The Dangers of Ice Buildup on an Airplane
Flying through icy conditions is dangerous, especially in a small airplane. According to the FAA, this is partially because many pilots are unaware of the effects that ice has on the control of the aircraft, as well as on navigational instruments and communication. It is imperative for a pilot to know what causes icing and how it can effect the aircraft.
There are two kinds of icing that can create difficulty for a small aircraft (or a large one for that matter). These are Structural and Induction. The FAA says that Structural icing is the buildup of ice on the outside of the plane.
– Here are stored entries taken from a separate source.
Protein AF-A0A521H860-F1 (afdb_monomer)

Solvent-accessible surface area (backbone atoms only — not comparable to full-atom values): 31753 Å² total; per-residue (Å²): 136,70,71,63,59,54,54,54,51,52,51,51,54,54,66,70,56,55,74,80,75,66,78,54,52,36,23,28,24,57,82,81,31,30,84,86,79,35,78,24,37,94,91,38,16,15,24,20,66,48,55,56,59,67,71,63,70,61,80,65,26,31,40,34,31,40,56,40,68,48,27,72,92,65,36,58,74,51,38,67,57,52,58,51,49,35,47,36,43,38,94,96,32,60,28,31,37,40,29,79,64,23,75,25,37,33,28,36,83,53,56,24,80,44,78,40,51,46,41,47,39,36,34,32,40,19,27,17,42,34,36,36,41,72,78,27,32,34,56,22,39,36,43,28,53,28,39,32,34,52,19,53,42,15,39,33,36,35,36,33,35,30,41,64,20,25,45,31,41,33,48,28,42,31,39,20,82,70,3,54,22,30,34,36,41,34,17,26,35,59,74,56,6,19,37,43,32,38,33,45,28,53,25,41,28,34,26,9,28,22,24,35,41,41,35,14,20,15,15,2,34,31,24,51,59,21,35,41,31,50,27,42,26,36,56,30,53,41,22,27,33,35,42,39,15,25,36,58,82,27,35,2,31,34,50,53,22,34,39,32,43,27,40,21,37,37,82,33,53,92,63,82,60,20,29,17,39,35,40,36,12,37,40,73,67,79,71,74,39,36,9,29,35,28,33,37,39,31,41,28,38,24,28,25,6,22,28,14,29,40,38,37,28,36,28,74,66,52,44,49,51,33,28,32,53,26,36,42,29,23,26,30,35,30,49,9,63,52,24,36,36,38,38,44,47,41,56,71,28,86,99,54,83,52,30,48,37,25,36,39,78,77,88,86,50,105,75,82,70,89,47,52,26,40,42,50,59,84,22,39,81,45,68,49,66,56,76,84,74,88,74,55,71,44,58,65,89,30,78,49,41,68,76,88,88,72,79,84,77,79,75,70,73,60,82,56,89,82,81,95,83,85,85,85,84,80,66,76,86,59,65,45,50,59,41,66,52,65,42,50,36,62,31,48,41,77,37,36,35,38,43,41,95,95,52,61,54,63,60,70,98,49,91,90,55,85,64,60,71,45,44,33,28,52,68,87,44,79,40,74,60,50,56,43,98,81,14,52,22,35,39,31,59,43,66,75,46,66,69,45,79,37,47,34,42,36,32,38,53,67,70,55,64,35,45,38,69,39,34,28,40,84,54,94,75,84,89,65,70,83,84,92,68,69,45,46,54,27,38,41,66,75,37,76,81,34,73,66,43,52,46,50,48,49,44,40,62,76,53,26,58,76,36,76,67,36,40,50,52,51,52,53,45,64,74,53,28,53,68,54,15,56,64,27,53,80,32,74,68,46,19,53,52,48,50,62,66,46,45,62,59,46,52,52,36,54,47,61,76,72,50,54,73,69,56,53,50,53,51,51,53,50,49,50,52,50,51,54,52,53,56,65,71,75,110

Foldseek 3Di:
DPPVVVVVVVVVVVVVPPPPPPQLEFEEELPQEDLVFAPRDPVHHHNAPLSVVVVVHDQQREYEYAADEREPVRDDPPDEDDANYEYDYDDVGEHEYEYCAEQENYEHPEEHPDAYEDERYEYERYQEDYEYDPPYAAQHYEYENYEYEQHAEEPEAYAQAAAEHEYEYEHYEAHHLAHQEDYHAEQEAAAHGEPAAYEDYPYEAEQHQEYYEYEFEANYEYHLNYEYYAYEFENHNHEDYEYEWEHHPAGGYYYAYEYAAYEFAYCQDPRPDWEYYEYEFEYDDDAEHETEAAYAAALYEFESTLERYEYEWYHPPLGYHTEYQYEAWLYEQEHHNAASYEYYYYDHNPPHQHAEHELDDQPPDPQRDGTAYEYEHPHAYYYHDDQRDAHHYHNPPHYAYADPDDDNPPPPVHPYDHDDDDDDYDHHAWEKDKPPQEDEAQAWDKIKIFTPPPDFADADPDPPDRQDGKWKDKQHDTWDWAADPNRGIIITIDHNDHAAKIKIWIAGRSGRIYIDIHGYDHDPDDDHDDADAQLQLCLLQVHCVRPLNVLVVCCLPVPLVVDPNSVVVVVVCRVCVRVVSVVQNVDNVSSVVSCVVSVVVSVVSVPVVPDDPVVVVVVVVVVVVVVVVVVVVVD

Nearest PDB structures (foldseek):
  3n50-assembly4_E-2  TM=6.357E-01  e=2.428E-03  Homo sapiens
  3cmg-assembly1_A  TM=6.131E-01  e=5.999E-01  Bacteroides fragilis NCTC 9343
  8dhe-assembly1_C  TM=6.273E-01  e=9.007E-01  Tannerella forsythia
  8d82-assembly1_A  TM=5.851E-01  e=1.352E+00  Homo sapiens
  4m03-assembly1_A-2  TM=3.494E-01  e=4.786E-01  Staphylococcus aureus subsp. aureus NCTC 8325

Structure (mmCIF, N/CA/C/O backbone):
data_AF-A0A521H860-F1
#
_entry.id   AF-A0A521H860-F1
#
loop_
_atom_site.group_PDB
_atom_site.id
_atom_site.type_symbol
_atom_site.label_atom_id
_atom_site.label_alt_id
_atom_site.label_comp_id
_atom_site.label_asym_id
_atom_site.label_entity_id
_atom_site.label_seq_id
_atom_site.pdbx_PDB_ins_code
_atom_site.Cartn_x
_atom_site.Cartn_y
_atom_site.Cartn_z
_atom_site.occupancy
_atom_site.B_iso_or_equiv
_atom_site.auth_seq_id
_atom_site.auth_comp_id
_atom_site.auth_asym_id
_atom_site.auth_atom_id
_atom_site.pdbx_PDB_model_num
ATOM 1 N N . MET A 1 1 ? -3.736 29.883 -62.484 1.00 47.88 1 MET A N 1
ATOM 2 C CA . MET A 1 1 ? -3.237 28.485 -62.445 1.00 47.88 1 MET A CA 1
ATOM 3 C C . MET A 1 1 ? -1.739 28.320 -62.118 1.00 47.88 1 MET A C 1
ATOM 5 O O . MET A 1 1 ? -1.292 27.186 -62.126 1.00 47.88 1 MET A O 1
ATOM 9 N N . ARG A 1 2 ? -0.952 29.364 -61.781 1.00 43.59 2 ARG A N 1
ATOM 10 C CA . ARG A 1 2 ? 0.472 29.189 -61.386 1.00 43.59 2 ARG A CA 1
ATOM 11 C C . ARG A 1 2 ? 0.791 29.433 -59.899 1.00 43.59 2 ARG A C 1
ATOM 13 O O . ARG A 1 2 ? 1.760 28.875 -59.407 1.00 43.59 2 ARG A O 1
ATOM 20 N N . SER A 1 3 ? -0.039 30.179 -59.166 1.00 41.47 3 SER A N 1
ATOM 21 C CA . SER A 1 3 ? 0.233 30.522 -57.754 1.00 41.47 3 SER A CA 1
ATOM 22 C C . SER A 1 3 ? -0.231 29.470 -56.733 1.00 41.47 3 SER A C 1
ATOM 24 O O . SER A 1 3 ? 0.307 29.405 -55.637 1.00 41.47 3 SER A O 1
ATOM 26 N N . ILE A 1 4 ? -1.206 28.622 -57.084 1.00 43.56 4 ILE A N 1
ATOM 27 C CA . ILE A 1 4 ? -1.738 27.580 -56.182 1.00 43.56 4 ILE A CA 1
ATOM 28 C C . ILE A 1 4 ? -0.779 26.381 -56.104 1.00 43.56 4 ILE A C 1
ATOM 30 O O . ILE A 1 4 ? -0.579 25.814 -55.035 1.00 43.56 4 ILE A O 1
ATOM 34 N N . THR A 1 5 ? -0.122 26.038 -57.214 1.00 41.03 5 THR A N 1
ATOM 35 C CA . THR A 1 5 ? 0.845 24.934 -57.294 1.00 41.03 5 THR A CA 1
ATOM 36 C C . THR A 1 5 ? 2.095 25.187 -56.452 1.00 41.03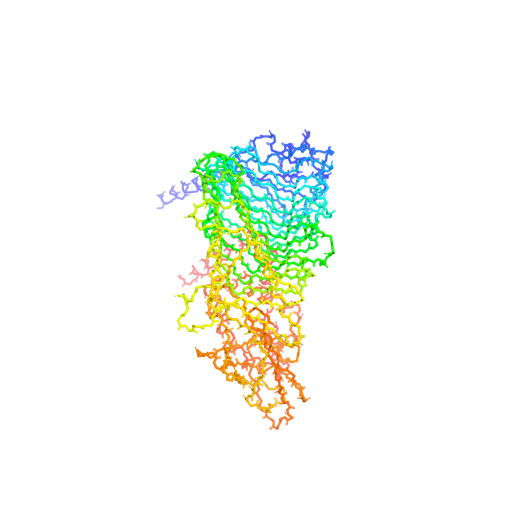 5 THR A C 1
ATOM 38 O O . THR A 1 5 ? 2.646 24.244 -55.896 1.00 41.03 5 THR A O 1
ATOM 41 N N . LEU A 1 6 ? 2.519 26.450 -56.312 1.00 38.47 6 LEU A N 1
ATOM 42 C CA . LEU A 1 6 ? 3.670 26.815 -55.481 1.00 38.47 6 LEU A CA 1
ATOM 43 C C . LEU A 1 6 ? 3.353 26.698 -53.981 1.00 38.47 6 LEU A C 1
ATOM 45 O O . LEU A 1 6 ? 4.178 26.205 -53.220 1.00 38.47 6 LEU A O 1
ATOM 49 N N . ILE A 1 7 ? 2.138 27.083 -53.571 1.00 44.38 7 ILE A N 1
ATOM 50 C CA . ILE A 1 7 ? 1.671 26.941 -52.183 1.00 44.38 7 ILE A CA 1
ATOM 51 C C . ILE A 1 7 ? 1.515 25.458 -51.822 1.00 44.38 7 ILE A C 1
ATOM 53 O O . ILE A 1 7 ? 1.968 25.055 -50.757 1.00 44.38 7 ILE A O 1
ATOM 57 N N . LEU A 1 8 ? 0.966 24.631 -52.723 1.00 39.84 8 LEU A N 1
ATOM 58 C CA . LEU A 1 8 ? 0.867 23.179 -52.515 1.00 39.84 8 LEU A CA 1
ATOM 59 C C . LEU A 1 8 ? 2.233 22.477 -52.471 1.00 39.84 8 LEU A C 1
ATOM 61 O O . LEU A 1 8 ? 2.412 21.563 -51.668 1.00 39.84 8 LEU A O 1
ATOM 65 N N . ALA A 1 9 ? 3.202 22.902 -53.287 1.00 37.03 9 ALA A N 1
ATOM 66 C CA . ALA A 1 9 ? 4.565 22.375 -53.227 1.00 37.03 9 ALA A CA 1
ATOM 67 C C . ALA A 1 9 ? 5.261 22.752 -51.907 1.00 37.03 9 ALA A C 1
ATOM 69 O O . ALA A 1 9 ? 5.870 21.893 -51.274 1.00 37.03 9 ALA A O 1
ATOM 70 N N . LEU A 1 10 ? 5.114 24.001 -51.449 1.00 36.12 10 LEU A N 1
ATOM 71 C CA . LEU A 1 10 ? 5.704 24.459 -50.190 1.00 36.12 10 LEU A CA 1
ATOM 72 C C . LEU A 1 10 ? 5.025 23.819 -48.965 1.00 36.12 10 LEU A C 1
ATOM 74 O O . LEU A 1 10 ? 5.712 23.442 -48.021 1.00 36.12 10 LEU A O 1
ATOM 78 N N . SER A 1 11 ? 3.703 23.603 -48.997 1.00 38.88 11 SER A N 1
ATOM 79 C CA . SER A 1 11 ? 3.002 22.865 -47.938 1.00 38.88 11 SER A CA 1
ATOM 80 C C . SER A 1 11 ? 3.345 21.373 -47.933 1.00 38.88 11 SER A C 1
ATOM 82 O O . SER A 1 11 ? 3.429 20.787 -46.862 1.00 38.88 11 SER A O 1
ATOM 84 N N . CYS A 1 12 ? 3.592 20.752 -49.094 1.00 33.69 12 CYS A N 1
ATOM 85 C CA . CYS A 1 12 ? 4.099 19.375 -49.139 1.00 33.69 12 CYS A CA 1
ATOM 86 C C . CYS A 1 12 ? 5.542 19.276 -48.625 1.00 33.69 12 CYS A C 1
ATOM 88 O O . CYS A 1 12 ? 5.878 18.279 -47.997 1.00 33.69 12 CYS A O 1
ATOM 90 N N . LEU A 1 13 ? 6.376 20.302 -48.831 1.00 33.91 13 LEU A N 1
ATOM 91 C CA . LEU A 1 13 ? 7.740 20.320 -48.298 1.00 33.91 13 LEU A CA 1
ATOM 92 C C . LEU A 1 13 ? 7.770 20.543 -46.775 1.00 33.91 13 LEU A C 1
ATOM 94 O O . LEU A 1 13 ? 8.579 19.918 -46.099 1.00 33.91 13 LEU A O 1
ATOM 98 N N . LEU A 1 14 ? 6.852 21.346 -46.216 1.00 31.83 14 LEU A N 1
ATOM 99 C CA . LEU A 1 14 ? 6.682 21.444 -44.757 1.00 31.83 14 LEU A CA 1
ATOM 100 C C . LEU A 1 14 ? 6.027 20.195 -44.138 1.00 31.83 14 LEU A C 1
ATOM 102 O O . LEU A 1 14 ? 6.375 19.846 -43.015 1.00 31.83 14 LEU A O 1
ATOM 106 N N . LEU A 1 15 ? 5.138 19.479 -44.842 1.00 37.41 15 LEU A N 1
ATOM 107 C CA . LEU A 1 15 ? 4.619 18.185 -44.359 1.00 37.41 15 LEU A CA 1
ATOM 108 C C . LEU A 1 15 ? 5.627 17.028 -44.508 1.00 37.41 15 LEU A C 1
ATOM 110 O O . LEU A 1 15 ? 5.518 16.043 -43.784 1.00 37.41 15 LEU A O 1
ATOM 114 N N . ALA A 1 16 ? 6.620 17.150 -45.392 1.00 34.19 16 ALA A N 1
ATOM 115 C CA . ALA A 1 16 ? 7.767 16.239 -45.471 1.00 34.19 16 ALA A CA 1
ATOM 116 C C . ALA A 1 16 ? 8.863 16.551 -44.428 1.00 34.19 16 ALA A C 1
ATOM 118 O O . ALA A 1 16 ? 9.829 15.802 -44.315 1.00 34.19 16 ALA A O 1
ATOM 119 N N . ALA A 1 17 ? 8.693 17.636 -43.665 1.00 35.97 17 ALA A N 1
ATOM 120 C CA . ALA A 1 17 ? 9.522 18.027 -42.531 1.00 35.97 17 ALA A CA 1
ATOM 121 C C . ALA A 1 17 ? 8.708 18.069 -41.223 1.00 35.97 17 ALA A C 1
ATOM 123 O O . ALA A 1 17 ? 8.949 18.902 -40.347 1.00 35.97 17 ALA A O 1
ATOM 124 N N . ALA A 1 18 ? 7.810 17.093 -41.030 1.00 32.94 18 ALA A N 1
ATOM 125 C CA . ALA A 1 18 ? 7.775 16.492 -39.700 1.00 32.94 18 ALA A CA 1
ATOM 126 C C . ALA A 1 18 ? 9.220 16.060 -39.380 1.00 32.94 18 ALA A C 1
ATOM 128 O O . ALA A 1 18 ? 9.873 15.511 -40.277 1.00 32.94 18 ALA A O 1
ATOM 129 N N . PRO A 1 19 ? 9.757 16.306 -38.170 1.00 30.55 19 PRO A N 1
ATOM 130 C CA . PRO A 1 19 ? 11.015 15.671 -37.813 1.00 30.55 19 PRO A CA 1
ATOM 131 C C . PRO A 1 19 ? 10.837 14.173 -38.064 1.00 30.55 19 PRO A C 1
ATOM 133 O O . PRO A 1 19 ? 9.787 13.621 -37.716 1.00 30.55 19 PRO A O 1
ATOM 136 N N . LEU A 1 20 ? 11.835 13.510 -38.663 1.00 35.25 20 LEU A N 1
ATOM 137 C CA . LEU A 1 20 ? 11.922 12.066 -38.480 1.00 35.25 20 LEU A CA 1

This can result in the blockage of ports and the damage of antennae that affect instrument readings. However, the most hazardous effect of Structural icing is aerodynamic. Ice can change the shape of the airfoil, which causes control problems and change the angle and airspeed at which the plane will stall. In addition, the extra weight of the ice will make it more difficult for a plane to maintain altitude. This is especially hazardous for a small plane.
According to the FAA a major concern of structural icing is the roll upset. This refers to an unexpected, and uncontrolled rolling action that is caused by severe icing during the flight. Roll upset is caused by a separation of airflow resulting in the inability to maneuver in a roll situation.
According the the FAA, induction icing will affect the power plant of the plane. Small aircraft engines typically utilize either a carburetor or pressure fuel injection system to supply enough fuel for combustion. Both systems can fall victim to icing, which may cause the engine to fail. Carburetor icing can happen if the temperature falls to a level between minus seven and 21 degrees celsius. if there is visible moisture or high humidity. This is possible because of the vaporization of fuel in conjunction with the expansion of air as it flows through the carburetor. This causes sudden, significant cooling within a fraction of a second. Fuel Injection systems are less susceptible to icing that carburetor systems. However, the pilot still needs to be cognizant of the dangers of induction icing.